An anonymous reader writes from a report via The Daily Dot: Onion's Omega2 computer may give the Raspberry Pi a run for its money if the success of the Kickstarter campaign is any indication. The Daily Dot reports: "With an initial goal of just $15,000, over 11,560 backers have pledged the company $446,792 in hopes of getting their hands on this little wonder board. So why are thousands of people losing their minds? Simple; the Omega2 packs a ton of power into a $5 package. Billed as the world's smallest Linux server, complete with built-in Wi-Fi, the Omega2 is perfect for building simple computers or the web connected project of your dreams. The tiny machine is roughly the size of a cherry, before expansions, and runs a full Linux operating system. For $5 you get a 580MHz CPU, 64MB memory, 16MB storage, built-in Wi-Fi and a USB 2.0 port. A $9 model is also available with 128MB of memory, 32MB of storage, and a MircoSD slot. The similarly priced Raspberry Pi Zero comes with a 1GHz Arm processor, 512MB of memory, a MicroSD slot, no onboard storage, and no built-in Wi-Fi.

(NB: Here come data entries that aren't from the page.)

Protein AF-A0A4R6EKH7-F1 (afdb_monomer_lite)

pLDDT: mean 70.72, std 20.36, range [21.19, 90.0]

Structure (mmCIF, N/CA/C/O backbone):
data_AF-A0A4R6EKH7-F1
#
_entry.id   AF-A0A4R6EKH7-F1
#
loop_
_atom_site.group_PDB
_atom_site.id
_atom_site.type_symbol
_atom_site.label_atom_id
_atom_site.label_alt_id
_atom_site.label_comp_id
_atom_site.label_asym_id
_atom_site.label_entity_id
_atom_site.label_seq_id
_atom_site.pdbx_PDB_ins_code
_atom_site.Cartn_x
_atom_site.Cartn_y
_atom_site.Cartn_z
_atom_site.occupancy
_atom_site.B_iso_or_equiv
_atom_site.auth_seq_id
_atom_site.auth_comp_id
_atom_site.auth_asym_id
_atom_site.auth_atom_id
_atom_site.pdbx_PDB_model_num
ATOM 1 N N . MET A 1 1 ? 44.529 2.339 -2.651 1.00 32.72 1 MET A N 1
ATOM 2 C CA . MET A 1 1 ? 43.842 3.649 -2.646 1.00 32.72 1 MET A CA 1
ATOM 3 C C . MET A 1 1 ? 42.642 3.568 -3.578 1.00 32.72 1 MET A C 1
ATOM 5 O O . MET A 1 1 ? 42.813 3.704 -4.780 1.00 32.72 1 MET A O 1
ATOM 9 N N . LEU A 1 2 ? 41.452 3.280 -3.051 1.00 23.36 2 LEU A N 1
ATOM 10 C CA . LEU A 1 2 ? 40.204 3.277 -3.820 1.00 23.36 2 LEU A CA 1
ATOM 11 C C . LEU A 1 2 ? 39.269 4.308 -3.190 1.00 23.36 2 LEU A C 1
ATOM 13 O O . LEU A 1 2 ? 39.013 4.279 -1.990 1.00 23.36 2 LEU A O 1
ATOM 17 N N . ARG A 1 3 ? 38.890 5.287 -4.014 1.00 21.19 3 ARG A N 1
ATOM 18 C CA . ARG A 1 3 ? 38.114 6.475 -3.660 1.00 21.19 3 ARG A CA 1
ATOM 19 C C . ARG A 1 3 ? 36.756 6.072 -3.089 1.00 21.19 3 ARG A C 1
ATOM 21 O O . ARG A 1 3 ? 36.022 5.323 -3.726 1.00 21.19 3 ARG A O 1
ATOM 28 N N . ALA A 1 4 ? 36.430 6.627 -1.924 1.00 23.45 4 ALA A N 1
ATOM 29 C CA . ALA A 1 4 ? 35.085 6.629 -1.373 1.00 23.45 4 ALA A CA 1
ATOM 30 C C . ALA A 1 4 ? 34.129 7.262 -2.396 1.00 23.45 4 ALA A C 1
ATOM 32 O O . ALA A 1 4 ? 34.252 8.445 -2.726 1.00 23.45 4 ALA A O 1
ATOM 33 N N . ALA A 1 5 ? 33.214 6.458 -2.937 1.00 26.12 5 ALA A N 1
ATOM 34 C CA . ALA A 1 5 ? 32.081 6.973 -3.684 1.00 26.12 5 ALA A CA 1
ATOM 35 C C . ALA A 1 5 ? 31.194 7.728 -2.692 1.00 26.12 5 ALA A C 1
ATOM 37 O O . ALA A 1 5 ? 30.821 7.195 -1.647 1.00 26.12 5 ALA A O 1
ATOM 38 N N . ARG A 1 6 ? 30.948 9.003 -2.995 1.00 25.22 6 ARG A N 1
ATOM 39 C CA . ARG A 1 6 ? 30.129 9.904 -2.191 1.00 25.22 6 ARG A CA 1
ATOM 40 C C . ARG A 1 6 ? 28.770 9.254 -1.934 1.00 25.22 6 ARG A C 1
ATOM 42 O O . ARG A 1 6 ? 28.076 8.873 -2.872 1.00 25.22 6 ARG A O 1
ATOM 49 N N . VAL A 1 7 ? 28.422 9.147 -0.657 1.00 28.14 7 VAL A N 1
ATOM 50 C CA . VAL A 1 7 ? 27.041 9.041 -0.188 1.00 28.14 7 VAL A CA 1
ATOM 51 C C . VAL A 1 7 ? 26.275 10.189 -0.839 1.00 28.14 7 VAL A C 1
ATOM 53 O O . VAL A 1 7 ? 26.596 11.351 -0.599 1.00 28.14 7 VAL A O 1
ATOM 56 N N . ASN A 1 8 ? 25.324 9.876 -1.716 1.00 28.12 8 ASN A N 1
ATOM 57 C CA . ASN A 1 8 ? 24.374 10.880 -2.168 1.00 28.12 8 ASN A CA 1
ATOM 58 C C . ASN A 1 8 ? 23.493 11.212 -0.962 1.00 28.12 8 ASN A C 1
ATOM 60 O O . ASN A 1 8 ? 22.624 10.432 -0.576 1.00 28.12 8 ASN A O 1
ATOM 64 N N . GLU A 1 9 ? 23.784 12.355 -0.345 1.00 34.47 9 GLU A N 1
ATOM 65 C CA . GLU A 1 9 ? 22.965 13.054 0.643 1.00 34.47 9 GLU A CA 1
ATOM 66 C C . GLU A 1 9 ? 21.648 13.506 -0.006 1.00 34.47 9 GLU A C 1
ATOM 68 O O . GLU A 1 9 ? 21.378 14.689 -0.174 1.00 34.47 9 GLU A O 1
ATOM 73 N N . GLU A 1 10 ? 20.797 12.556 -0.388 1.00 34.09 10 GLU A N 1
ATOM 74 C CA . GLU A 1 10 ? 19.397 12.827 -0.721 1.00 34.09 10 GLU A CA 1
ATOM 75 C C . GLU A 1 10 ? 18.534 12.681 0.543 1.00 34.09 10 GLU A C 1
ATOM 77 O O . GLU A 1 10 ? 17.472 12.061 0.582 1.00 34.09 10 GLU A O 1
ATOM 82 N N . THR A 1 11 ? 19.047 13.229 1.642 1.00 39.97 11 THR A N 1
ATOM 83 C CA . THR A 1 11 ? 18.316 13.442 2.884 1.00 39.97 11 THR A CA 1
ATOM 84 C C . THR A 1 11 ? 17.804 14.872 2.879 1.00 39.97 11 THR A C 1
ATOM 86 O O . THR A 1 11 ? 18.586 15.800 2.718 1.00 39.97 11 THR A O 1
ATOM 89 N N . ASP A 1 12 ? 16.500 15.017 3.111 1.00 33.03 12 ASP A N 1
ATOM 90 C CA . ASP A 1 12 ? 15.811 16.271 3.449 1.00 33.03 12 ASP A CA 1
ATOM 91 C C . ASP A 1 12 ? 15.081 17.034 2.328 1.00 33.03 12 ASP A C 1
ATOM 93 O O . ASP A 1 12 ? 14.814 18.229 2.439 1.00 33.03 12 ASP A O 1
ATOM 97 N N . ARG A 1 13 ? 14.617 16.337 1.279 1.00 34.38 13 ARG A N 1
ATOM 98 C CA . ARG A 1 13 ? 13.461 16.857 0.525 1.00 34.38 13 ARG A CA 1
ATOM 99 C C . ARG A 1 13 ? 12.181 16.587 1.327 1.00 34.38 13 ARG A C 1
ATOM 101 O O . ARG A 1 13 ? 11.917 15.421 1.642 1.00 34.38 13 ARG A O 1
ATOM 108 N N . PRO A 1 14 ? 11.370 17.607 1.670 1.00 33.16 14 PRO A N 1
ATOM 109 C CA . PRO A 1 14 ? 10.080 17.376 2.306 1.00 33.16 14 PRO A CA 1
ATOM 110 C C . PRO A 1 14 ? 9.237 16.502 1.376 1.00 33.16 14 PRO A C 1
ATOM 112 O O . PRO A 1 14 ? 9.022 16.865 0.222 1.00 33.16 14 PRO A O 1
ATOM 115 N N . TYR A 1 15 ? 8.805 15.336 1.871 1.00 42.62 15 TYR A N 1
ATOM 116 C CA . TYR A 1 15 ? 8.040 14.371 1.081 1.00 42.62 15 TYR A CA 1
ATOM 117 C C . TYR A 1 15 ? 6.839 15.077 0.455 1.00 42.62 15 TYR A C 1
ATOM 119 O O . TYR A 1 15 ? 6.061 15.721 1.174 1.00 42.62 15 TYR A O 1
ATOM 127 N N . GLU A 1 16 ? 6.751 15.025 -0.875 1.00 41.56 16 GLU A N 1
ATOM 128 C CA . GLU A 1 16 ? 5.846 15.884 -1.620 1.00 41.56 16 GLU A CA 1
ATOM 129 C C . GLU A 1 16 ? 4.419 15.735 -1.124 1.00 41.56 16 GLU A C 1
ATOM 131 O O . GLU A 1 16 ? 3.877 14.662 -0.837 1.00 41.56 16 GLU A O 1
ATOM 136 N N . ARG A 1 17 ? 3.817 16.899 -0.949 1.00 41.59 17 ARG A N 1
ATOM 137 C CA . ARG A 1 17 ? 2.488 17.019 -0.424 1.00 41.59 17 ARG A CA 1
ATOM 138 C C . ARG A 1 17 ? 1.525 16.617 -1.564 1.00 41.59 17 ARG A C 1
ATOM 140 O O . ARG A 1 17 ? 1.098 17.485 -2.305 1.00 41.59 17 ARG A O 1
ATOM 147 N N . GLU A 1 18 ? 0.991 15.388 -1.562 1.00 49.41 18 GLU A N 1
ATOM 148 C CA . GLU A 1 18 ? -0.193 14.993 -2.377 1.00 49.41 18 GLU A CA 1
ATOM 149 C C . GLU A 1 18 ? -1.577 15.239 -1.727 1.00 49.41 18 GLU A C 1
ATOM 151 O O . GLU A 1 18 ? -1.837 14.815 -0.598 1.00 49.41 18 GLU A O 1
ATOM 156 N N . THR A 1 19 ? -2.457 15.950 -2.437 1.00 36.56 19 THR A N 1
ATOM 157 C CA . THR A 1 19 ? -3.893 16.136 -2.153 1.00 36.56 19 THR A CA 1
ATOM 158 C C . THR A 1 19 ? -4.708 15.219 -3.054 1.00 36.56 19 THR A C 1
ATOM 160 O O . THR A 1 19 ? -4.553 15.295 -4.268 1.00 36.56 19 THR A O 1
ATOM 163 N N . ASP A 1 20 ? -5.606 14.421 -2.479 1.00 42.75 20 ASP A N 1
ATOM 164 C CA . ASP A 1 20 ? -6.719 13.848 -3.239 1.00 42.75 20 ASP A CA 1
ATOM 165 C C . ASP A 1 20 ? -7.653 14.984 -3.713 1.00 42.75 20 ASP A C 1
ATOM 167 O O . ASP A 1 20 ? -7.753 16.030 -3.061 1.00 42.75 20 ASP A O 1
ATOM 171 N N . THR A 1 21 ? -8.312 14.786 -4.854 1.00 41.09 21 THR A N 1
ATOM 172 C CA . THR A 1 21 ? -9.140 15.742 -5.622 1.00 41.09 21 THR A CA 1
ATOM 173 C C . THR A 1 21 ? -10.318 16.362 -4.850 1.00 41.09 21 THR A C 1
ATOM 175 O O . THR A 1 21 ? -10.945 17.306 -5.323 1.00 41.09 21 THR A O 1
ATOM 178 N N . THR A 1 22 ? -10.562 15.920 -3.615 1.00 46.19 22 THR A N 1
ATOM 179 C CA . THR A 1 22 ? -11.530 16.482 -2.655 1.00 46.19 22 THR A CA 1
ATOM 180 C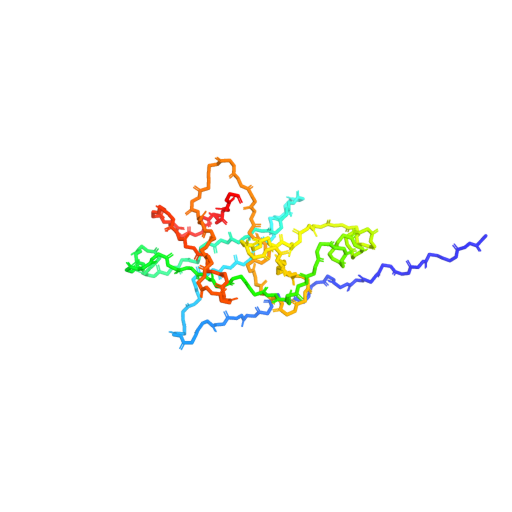 C . THR A 1 22 ? -10.911 17.436 -1.614 1.00 46.19 22 THR A C 1
ATOM 182 O O . THR A 1 22 ? -11.594 17.921 -0.711 1.00 46.19 22 THR A O 1
ATOM 185 N N . GLY A 1 23 ? -9.613 17.744 -1.714 1.00 39.03 23 GLY A N 1
ATOM 186 C CA . GLY A 1 23 ? -8.945 18.787 -0.925 1.00 39.03 23 GLY A CA 1
ATOM 187 C C . GLY A 1 23 ? -8.620 18.427 0.532 1.00 39.03 23 GLY A C 1
ATOM 188 O O . GLY A 1 23 ? -8.123 19.279 1.270 1.00 39.03 23 GLY A O 1
ATOM 189 N N . ARG A 1 24 ? -8.841 17.183 0.980 1.00 53.91 24 ARG A N 1
ATOM 190 C CA . ARG A 1 24 ? -8.548 16.755 2.362 1.00 53.91 24 ARG A CA 1
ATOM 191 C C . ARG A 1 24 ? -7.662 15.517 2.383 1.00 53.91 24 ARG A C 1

Omega2 supports the Ruby, C++, Python, PHP, Perl, JavaScript (Node.js), and Bash programming languages, so no matter your background in coding you should be able to figure something out." You can also add Bluetooth, GPS, and 2G/3G support via add-ons or expansions. It looks promising, though it is a Kickstarter campaign and the product may not come into fruition.

3 of 124 comments (clear)

  1. Re:I hope they put in an external antenna port by Anonymous Coward · · Score: 5, Informative

    No, it really is 16 MB not GB. Here's a whole list of devices that run Linux on between 8 and 128 MB of RAM and between 4 and 32 MB of flash.

    https://wiki.openwrt.org/toh/start

  2. Re:I hope they put in an external antenna port by Anonymous Coward · · Score: 5, Funny

    Thanks. Here is a list of uses I have for a device that has 16MB of storage capacity:

  3. The big question - SUPPORT! by tlhIngan · · Score: 5, Insightful

    The Rpi isn't the cheapest board out there. There are many cheaper ones, many offering faster processors, more cores, built-in WiFi, etc.

    Bang per buck, you can do better than Rpi. Even the Zero.

    But what the Rpi does have over everyone else? Community and long-term support. The other cheaper boards often only release an ancient kernel and that's it - nothing more. Yes they can run Android, but the only one they release code for is Android 4. And if the driver is buggy, you're SOL - no one's fixing it.

    But the Rpi community is what makes the Rpi the better board - there's lot of support, lots of people are keeping a maintained kernel for it, and drivers are actively being developed and debugged.

    How's this board compare? What are they doing to ensure long-term viability of their hardware? Or are they going to build them all, then go onto the next generation, forgetting about what's out there already?